Les Corésiens ne peuvent se marier entre parents qu’au quatrième degré ; ils ne savent ce que c’est que de se faire la cour, parce qu’on les marie dès l’âge de sept ou huit ans, et qu’à partir de ce moment, les filles entrent dans la maison de leur beau-père, à moins qu’elles ne soient filles uniques. Elles demeurent donc chez leur beau-père jusqu’à ce qu’elles aient appris à gagner leur vie ou à conduire un ménage. Le jour où un homme se marie, il monte à cheval accompagné de ses amis, et, après avoir fait le tour de la ville, il s’arrête devant la porte de sa fiancée ; il est fort bien reçu par les parents qui prennent la mariée et la mènent chez lui, où les noces se célèbrent sans autre cérémonie. Bien qu’une femme ait donné plusieurs enfants à son mari, il peut la répudier quand il lui plaît et en prendre une autre, mais la femme n’a pas le même privilège à moins que le juge ne l’ordonne. Un homme peut entretenir autant de femmes qu’il en peut nourrir et aller chez elles à toutes heures sans qu’on puisse y trouver à redire. Mais sa femme en titre seule demeure chez lui ; les autres sont en ville ou dans d’autres maisons séparées de son ménage. Les nobles pourtant, outre leur femme, en ont encore deux ou trois autres dans le logis, mais il n’y en a toujours qu’une qui domine et qui a l’intendance du tout. Les autres ont chacune un appartement séparé où le maître du logis va quand il luy plaît. Dans la vérité, ils ne font pas grand cas des femmes et ne les traitent guère mieux que des esclaves, les chassant pour les moindres petites fautes et quelquefois sur de simples prétextes ; dans ce cas, ils les obligent à emmener leurs enfants dont ces malheureuses restent chargées. Cette liberté de chasser la mère et les enfants sert extrêmement à peupler le pays[30].

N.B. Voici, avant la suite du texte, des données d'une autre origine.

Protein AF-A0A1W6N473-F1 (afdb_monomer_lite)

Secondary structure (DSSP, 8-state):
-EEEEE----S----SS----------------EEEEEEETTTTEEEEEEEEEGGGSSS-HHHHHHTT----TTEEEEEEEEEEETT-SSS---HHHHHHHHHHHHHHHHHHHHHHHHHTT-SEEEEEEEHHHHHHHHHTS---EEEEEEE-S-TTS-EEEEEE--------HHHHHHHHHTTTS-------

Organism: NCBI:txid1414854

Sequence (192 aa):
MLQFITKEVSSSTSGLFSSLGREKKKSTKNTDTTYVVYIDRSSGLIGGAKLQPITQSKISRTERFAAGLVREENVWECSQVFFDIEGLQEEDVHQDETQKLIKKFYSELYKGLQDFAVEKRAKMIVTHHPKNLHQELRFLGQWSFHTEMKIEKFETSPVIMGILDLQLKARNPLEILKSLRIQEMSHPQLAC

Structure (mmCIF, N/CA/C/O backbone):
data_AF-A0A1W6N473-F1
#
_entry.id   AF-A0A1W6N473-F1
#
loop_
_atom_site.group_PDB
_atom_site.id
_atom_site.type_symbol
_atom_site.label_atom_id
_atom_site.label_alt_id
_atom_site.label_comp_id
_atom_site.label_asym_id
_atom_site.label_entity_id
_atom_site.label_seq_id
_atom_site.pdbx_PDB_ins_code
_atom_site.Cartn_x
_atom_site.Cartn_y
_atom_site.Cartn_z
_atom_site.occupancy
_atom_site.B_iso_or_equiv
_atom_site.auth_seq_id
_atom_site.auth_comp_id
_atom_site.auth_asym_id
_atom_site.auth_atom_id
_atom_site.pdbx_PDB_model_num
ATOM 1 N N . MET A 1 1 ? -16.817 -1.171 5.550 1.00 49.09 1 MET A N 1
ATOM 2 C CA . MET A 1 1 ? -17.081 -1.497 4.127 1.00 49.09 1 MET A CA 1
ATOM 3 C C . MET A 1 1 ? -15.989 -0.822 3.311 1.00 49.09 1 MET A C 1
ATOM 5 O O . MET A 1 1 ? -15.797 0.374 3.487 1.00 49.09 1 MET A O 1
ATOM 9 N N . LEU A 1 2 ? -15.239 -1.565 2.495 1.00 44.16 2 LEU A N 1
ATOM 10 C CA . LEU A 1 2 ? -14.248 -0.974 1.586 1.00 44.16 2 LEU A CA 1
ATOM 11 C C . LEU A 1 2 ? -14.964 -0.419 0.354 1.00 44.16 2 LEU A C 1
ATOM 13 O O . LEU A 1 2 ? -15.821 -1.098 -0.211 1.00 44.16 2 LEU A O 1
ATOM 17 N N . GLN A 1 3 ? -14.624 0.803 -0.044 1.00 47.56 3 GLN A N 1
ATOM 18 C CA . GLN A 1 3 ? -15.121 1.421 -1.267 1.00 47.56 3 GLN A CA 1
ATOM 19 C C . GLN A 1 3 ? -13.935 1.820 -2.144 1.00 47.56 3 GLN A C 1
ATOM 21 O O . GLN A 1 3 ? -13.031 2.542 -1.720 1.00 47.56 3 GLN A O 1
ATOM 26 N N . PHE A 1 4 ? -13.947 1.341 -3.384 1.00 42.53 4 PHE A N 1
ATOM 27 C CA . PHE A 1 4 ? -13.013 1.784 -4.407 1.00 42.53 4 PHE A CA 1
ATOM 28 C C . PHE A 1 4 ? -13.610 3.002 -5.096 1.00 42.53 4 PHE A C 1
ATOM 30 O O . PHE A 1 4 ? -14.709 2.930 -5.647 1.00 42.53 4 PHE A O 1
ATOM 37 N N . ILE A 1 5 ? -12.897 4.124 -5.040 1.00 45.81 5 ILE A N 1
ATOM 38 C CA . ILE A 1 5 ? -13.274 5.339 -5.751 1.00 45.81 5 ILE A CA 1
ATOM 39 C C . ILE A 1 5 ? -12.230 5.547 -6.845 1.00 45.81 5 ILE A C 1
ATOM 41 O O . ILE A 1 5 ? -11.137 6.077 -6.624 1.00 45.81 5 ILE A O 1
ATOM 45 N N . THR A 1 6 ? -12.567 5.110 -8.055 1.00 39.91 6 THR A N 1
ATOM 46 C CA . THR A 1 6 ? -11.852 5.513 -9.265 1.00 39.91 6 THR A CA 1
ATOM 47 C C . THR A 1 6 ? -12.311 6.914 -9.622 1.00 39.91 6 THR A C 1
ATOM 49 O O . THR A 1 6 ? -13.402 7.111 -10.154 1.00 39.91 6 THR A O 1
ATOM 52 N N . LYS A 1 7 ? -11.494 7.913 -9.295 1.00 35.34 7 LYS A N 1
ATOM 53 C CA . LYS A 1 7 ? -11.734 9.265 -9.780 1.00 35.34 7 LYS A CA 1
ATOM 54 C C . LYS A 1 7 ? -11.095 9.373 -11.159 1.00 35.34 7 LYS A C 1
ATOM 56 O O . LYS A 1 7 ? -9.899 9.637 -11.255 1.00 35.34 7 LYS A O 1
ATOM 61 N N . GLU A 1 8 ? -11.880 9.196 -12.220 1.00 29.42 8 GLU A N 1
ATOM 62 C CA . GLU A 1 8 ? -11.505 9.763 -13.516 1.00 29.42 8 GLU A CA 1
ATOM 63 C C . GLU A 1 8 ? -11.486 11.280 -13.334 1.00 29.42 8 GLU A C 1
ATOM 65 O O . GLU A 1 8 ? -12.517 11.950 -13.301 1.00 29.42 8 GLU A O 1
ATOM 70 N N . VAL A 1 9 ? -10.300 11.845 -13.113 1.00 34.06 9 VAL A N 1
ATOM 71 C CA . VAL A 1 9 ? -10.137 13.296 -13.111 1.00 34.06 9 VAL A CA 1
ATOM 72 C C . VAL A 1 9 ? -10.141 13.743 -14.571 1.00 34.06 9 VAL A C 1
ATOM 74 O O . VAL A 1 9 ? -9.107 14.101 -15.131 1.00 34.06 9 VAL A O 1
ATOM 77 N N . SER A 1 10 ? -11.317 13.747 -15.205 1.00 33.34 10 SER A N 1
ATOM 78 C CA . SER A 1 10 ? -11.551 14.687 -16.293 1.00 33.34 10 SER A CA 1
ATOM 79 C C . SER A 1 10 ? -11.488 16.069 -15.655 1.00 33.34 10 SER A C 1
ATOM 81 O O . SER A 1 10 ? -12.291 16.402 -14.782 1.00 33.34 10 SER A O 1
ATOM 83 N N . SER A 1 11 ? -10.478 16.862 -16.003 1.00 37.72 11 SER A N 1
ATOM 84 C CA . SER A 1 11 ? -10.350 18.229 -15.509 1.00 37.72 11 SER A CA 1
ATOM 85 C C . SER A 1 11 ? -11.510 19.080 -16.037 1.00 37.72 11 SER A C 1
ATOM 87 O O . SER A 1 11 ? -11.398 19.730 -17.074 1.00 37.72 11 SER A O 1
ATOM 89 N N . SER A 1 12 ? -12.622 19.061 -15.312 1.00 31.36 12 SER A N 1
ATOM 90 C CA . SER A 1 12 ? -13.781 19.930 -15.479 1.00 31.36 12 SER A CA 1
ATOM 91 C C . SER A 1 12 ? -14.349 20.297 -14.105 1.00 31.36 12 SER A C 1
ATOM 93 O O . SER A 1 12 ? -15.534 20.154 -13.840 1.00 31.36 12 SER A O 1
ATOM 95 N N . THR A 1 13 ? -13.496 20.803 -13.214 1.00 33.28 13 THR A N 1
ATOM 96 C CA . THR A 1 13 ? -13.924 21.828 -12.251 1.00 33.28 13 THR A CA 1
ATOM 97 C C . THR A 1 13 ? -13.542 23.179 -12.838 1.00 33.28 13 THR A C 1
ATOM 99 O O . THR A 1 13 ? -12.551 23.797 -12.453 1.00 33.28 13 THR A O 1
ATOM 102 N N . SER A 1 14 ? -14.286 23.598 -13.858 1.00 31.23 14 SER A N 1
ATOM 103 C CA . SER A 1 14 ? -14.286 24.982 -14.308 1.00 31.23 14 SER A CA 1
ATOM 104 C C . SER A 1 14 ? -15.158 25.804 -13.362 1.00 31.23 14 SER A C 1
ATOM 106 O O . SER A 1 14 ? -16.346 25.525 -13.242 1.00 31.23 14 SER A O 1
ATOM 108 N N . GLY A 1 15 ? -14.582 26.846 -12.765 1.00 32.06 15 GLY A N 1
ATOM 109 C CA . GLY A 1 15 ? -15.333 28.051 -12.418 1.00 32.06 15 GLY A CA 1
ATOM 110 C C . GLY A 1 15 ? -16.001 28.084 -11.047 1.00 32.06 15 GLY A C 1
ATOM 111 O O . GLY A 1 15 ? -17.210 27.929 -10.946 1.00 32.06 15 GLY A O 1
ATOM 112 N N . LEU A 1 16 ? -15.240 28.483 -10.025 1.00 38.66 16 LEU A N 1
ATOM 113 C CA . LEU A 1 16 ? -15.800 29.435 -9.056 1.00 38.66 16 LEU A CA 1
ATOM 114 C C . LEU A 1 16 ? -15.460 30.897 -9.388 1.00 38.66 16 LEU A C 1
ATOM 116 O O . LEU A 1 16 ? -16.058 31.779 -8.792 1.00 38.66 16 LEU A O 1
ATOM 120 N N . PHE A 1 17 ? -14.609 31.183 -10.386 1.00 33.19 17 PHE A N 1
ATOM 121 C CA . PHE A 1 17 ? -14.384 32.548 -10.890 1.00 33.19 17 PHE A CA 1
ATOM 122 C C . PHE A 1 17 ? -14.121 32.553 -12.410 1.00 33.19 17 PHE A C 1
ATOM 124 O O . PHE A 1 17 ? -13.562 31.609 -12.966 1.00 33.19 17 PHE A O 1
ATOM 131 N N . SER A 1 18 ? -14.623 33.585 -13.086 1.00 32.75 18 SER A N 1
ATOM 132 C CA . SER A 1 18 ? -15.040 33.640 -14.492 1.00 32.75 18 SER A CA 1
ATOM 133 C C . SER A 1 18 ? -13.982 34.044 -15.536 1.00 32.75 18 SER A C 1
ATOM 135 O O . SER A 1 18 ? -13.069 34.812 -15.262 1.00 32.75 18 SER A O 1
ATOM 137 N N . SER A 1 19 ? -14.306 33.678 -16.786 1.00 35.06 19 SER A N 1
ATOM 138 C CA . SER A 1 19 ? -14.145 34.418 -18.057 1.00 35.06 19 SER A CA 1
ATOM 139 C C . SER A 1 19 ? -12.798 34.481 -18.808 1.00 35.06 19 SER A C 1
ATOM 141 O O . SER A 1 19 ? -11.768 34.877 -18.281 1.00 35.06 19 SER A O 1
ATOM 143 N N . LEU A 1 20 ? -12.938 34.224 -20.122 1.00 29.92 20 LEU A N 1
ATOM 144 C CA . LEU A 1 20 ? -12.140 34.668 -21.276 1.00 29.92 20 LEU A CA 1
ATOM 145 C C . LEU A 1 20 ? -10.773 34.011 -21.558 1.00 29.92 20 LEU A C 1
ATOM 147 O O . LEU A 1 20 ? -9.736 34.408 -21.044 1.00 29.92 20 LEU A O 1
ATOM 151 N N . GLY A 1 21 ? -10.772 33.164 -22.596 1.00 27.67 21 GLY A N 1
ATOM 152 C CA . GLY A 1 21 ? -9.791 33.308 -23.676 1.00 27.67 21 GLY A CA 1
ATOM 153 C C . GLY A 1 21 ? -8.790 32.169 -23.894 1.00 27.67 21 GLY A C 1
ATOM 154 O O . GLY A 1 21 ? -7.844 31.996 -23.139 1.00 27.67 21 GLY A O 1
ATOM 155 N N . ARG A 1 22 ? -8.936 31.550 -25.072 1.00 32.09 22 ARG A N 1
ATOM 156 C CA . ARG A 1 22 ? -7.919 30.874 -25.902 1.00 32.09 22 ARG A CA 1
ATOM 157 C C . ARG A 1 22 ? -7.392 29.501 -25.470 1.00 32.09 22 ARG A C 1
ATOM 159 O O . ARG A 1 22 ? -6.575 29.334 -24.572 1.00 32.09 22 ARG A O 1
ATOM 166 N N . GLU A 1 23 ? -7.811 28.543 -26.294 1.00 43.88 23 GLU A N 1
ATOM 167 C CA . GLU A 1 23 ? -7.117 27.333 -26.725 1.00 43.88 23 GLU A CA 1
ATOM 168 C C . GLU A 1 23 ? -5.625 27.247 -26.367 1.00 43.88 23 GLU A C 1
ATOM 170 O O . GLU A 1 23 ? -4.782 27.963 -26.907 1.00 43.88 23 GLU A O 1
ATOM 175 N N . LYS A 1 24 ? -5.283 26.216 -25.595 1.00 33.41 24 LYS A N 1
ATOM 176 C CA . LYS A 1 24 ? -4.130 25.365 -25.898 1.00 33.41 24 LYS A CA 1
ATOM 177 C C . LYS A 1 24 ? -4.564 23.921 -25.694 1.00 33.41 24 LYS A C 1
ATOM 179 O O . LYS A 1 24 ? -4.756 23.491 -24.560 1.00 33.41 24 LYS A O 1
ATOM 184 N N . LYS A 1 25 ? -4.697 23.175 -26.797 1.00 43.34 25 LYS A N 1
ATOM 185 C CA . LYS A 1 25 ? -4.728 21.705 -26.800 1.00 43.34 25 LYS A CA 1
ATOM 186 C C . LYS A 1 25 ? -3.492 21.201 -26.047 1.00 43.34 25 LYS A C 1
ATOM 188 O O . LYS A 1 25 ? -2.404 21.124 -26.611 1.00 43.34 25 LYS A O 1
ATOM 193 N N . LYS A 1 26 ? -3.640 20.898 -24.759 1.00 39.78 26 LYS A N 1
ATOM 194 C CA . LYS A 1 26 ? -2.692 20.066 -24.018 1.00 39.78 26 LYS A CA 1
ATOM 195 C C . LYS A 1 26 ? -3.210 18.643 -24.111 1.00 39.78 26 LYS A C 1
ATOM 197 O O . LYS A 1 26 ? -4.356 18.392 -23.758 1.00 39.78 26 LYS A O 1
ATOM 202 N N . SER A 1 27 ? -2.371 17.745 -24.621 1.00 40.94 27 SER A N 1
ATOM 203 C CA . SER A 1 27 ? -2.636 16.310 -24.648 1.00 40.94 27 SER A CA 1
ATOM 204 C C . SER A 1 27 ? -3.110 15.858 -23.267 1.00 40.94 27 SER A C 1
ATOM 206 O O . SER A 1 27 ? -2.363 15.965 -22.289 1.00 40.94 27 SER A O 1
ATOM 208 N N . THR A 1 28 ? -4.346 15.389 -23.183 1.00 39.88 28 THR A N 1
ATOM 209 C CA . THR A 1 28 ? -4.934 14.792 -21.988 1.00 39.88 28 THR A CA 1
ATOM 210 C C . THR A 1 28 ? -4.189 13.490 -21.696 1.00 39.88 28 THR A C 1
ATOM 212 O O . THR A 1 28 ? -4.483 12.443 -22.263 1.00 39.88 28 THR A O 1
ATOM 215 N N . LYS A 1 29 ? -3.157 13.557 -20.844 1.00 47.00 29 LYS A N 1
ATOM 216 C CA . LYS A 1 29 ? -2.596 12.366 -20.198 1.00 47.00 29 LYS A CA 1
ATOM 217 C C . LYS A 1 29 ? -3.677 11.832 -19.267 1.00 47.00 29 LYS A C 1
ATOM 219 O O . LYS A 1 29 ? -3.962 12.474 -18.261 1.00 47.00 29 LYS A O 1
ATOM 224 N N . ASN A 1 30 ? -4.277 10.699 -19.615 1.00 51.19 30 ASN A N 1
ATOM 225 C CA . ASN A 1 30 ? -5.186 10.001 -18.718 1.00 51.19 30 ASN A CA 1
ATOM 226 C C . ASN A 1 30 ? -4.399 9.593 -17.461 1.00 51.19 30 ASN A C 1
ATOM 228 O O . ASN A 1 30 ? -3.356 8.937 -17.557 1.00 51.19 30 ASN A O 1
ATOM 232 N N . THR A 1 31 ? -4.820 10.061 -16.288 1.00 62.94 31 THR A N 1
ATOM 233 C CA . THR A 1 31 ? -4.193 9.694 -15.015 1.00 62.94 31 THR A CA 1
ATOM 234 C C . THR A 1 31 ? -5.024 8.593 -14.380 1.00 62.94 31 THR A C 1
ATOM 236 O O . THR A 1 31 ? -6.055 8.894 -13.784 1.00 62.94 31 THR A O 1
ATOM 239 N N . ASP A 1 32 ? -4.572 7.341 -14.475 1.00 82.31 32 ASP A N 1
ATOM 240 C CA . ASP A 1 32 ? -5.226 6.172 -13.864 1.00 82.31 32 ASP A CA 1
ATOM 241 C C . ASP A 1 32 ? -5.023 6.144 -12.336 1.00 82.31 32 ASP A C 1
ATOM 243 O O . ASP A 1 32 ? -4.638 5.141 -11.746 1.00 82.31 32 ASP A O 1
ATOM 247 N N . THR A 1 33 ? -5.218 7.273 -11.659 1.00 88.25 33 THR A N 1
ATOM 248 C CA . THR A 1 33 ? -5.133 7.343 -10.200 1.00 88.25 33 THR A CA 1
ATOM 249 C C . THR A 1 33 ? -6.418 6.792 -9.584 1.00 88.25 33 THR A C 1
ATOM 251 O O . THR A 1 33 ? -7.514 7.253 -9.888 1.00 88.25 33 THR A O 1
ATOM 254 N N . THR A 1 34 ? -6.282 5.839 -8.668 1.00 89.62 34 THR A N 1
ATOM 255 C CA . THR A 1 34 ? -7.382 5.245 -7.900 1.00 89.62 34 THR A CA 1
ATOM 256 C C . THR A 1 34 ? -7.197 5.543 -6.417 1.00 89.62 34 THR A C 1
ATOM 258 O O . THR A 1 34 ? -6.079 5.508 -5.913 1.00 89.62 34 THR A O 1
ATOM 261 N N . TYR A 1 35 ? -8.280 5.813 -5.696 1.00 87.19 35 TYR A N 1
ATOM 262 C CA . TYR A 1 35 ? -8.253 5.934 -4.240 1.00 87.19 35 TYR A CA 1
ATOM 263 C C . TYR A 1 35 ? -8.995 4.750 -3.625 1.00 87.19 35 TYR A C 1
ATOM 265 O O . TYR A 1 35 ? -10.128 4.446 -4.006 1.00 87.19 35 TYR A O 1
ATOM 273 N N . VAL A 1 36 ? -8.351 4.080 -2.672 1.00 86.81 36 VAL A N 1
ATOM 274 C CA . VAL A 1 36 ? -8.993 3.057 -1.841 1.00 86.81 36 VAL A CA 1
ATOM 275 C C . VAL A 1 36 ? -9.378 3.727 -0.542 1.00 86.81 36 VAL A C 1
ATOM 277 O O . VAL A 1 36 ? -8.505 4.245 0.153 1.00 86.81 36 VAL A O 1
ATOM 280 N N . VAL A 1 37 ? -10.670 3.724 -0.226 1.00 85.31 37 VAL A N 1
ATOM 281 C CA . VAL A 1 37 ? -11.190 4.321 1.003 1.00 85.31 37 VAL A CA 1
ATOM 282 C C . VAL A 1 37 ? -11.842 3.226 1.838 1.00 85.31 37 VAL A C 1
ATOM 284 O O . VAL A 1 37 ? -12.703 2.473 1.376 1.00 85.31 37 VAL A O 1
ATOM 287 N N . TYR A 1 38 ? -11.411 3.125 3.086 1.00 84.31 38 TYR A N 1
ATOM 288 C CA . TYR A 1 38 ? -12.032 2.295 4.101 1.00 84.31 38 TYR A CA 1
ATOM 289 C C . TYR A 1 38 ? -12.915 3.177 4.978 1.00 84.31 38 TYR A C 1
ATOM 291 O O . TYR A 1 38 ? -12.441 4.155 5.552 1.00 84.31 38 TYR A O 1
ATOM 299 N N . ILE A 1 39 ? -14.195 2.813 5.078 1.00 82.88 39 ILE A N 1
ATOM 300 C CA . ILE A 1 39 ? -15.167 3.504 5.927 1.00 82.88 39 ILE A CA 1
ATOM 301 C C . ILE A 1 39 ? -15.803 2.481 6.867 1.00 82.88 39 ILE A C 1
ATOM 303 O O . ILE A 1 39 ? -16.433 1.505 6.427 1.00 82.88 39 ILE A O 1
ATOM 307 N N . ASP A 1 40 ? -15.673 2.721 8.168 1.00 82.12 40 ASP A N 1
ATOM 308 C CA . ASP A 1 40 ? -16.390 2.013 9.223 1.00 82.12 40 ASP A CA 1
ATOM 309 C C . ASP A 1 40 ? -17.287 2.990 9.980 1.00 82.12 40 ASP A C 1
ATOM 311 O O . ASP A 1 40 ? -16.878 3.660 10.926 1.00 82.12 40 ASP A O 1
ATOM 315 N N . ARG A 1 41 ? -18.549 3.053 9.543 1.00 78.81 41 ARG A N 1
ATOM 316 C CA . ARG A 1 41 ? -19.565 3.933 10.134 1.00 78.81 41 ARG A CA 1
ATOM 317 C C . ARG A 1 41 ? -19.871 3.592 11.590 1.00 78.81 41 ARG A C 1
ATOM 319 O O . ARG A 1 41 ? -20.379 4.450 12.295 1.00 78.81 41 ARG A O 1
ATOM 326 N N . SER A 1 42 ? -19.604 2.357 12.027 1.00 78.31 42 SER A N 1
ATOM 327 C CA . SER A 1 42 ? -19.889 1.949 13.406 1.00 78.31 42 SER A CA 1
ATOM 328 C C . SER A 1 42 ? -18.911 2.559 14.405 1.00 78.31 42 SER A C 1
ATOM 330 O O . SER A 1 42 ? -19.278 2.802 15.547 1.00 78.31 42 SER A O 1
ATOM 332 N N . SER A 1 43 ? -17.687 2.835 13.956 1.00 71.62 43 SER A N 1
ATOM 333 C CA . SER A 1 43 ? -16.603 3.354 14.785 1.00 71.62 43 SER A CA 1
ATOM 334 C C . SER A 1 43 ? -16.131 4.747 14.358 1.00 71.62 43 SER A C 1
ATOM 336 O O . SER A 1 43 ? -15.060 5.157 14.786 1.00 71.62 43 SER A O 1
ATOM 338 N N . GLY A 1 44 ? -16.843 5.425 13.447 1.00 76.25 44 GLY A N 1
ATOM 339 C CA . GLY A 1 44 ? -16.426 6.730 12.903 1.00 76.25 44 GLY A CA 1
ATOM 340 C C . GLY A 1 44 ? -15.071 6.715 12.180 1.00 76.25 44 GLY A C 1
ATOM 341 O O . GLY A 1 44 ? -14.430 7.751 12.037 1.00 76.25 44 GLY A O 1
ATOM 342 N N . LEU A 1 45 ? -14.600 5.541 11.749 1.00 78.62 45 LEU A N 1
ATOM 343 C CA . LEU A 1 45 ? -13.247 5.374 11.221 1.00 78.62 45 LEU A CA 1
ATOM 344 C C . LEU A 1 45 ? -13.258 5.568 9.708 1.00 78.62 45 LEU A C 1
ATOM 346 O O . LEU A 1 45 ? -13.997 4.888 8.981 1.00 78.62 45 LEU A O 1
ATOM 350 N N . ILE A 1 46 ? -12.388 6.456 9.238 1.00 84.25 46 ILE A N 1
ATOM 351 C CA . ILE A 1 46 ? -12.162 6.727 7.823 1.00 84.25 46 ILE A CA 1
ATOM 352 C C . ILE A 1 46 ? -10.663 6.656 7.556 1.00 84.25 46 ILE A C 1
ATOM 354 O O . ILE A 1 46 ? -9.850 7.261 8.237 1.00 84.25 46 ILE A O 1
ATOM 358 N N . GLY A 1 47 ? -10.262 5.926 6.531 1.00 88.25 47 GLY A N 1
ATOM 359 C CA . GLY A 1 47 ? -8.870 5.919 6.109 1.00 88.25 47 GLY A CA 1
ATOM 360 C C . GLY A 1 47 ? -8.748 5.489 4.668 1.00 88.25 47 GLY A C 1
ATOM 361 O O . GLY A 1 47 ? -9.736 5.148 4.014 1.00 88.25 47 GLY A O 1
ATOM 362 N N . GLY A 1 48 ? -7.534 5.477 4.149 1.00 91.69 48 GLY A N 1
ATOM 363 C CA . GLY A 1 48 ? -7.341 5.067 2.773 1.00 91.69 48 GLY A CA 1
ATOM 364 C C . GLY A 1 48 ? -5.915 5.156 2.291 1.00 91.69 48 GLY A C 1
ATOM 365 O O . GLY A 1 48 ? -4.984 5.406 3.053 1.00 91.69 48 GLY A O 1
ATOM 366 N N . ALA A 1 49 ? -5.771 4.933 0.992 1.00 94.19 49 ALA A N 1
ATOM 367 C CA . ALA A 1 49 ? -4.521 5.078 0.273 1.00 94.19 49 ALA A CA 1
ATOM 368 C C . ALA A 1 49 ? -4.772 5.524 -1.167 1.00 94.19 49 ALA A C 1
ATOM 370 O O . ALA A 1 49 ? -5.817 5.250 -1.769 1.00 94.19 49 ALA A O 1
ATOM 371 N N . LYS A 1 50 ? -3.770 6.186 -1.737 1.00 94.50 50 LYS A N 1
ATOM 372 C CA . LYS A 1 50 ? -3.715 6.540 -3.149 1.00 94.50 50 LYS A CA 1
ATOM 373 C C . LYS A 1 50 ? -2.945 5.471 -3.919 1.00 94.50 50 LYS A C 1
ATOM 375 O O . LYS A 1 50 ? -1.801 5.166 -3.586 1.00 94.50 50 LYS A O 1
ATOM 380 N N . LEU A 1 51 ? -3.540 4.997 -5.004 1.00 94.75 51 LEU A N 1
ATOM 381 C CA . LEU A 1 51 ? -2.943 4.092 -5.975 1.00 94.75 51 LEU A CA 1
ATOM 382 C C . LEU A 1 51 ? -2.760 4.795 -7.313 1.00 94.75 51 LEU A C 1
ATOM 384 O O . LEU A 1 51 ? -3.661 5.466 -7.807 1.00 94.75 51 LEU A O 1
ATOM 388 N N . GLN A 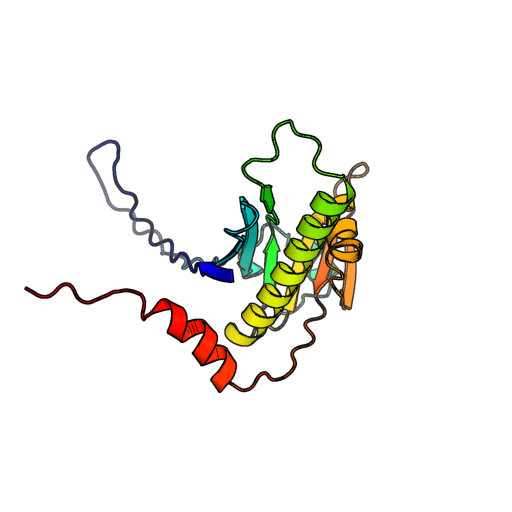1 52 ? -1.593 4.644 -7.919 1.00 94.44 52 GLN A N 1
ATOM 389 C CA . GLN A 1 52 ? -1.332 5.150 -9.268 1.00 94.44 52 GLN A CA 1
ATOM 390 C C . GLN A 1 52 ? -0.310 4.264 -9.985 1.00 94.44 52 GLN A C 1
ATOM 392 O O . GLN A 1 52 ? 0.493 3.615 -9.312 1.00 94.44 52 GLN A O 1
ATOM 397 N N . PRO A 1 53 ? -0.277 4.238 -11.327 1.00 93.12 53 PRO A N 1
ATOM 398 C CA . PRO A 1 53 ? 0.782 3.547 -12.049 1.00 93.12 53 PRO A CA 1
ATOM 399 C C . PRO A 1 53 ? 2.155 4.087 -11.643 1.00 93.12 53 PRO A C 1
ATOM 401 O O . PRO A 1 53 ? 2.331 5.300 -11.490 1.00 93.12 53 PRO A O 1
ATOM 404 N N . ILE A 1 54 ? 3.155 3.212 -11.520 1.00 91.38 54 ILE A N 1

Les nobles et les personnes libres ont un assez grand soin de l’éducation de leurs enfants ; ils leur donnent de bonne heure des maîtres de lecture et d’écriture, à quoi cette nation prend très-grand plaisir. Les maîtres n’usent d’aucune contrainte dans leur manière d’enseigner, faisant tout faire par la douceur, représentant à leurs élèves la beauté de la science, le mérite de leurs ancêtres et la gloire de ceux qui, par de semblables moyens, ont fait de grandes fortunes[31]. Aussi est-ce une merveille de voir comment les élèves profitent et comment ils expliquent les écrits qu’on leur fait lire, car c’est en cela que consiste toute leur science. Outre ces études générales, il y a en chaque ville une maison où les nobles, suivant une ancienne coutume, dont ils sont grands observateurs, ont soin d’assembler la jeunesse pour lui faire connoître l’état des affaires du pays et les noms des grands qui ont été condamnés pour leurs crimes. Il se tient enfin tous les ans dans deux ou trois villes de chaque province des assemblées où se rendent les étudiants qui désirent avoir quelque emploi, soit dans la plume, soit dans l’épée. Les gouverneurs de place y envoient des députés habiles pour les examiner et pour faire choix des plus capables ; sur le rapport qu’on leur en fait, ils en écrivent au roy. Tous les ans encore il se tient une assemblée à la Cour, où on examine la conduite de tous ceux qui sont dans les emplois. Les plus grands du royaume y assistent, qu’ils soient en charge ou non. Les emplois y sont distribués à ceux qu’on en croit dignes et le roy en fait expédier les nominations. Les vieux officiers qui n’ont été jusqu’alors que dans la plume ou dans l’épée, font tous leurs efforts en ce temps-là pour avoir charge en l’une ou l’autre profession, afin d’augmenter leurs revenus. La poursuite de ces sortes d’honneurs ruine souvent leurs prétendants, à cause des présents et des festins qu’ils font pour se mettre en estime et pour gagner les suffrages. Il y en a même qui meurent en chemin, et la plupart se contentent d’obtenir le titre de l’emploi qu’ils prétendent, et ils croient que c’est beaucoup d’avoir été désignés à une charge.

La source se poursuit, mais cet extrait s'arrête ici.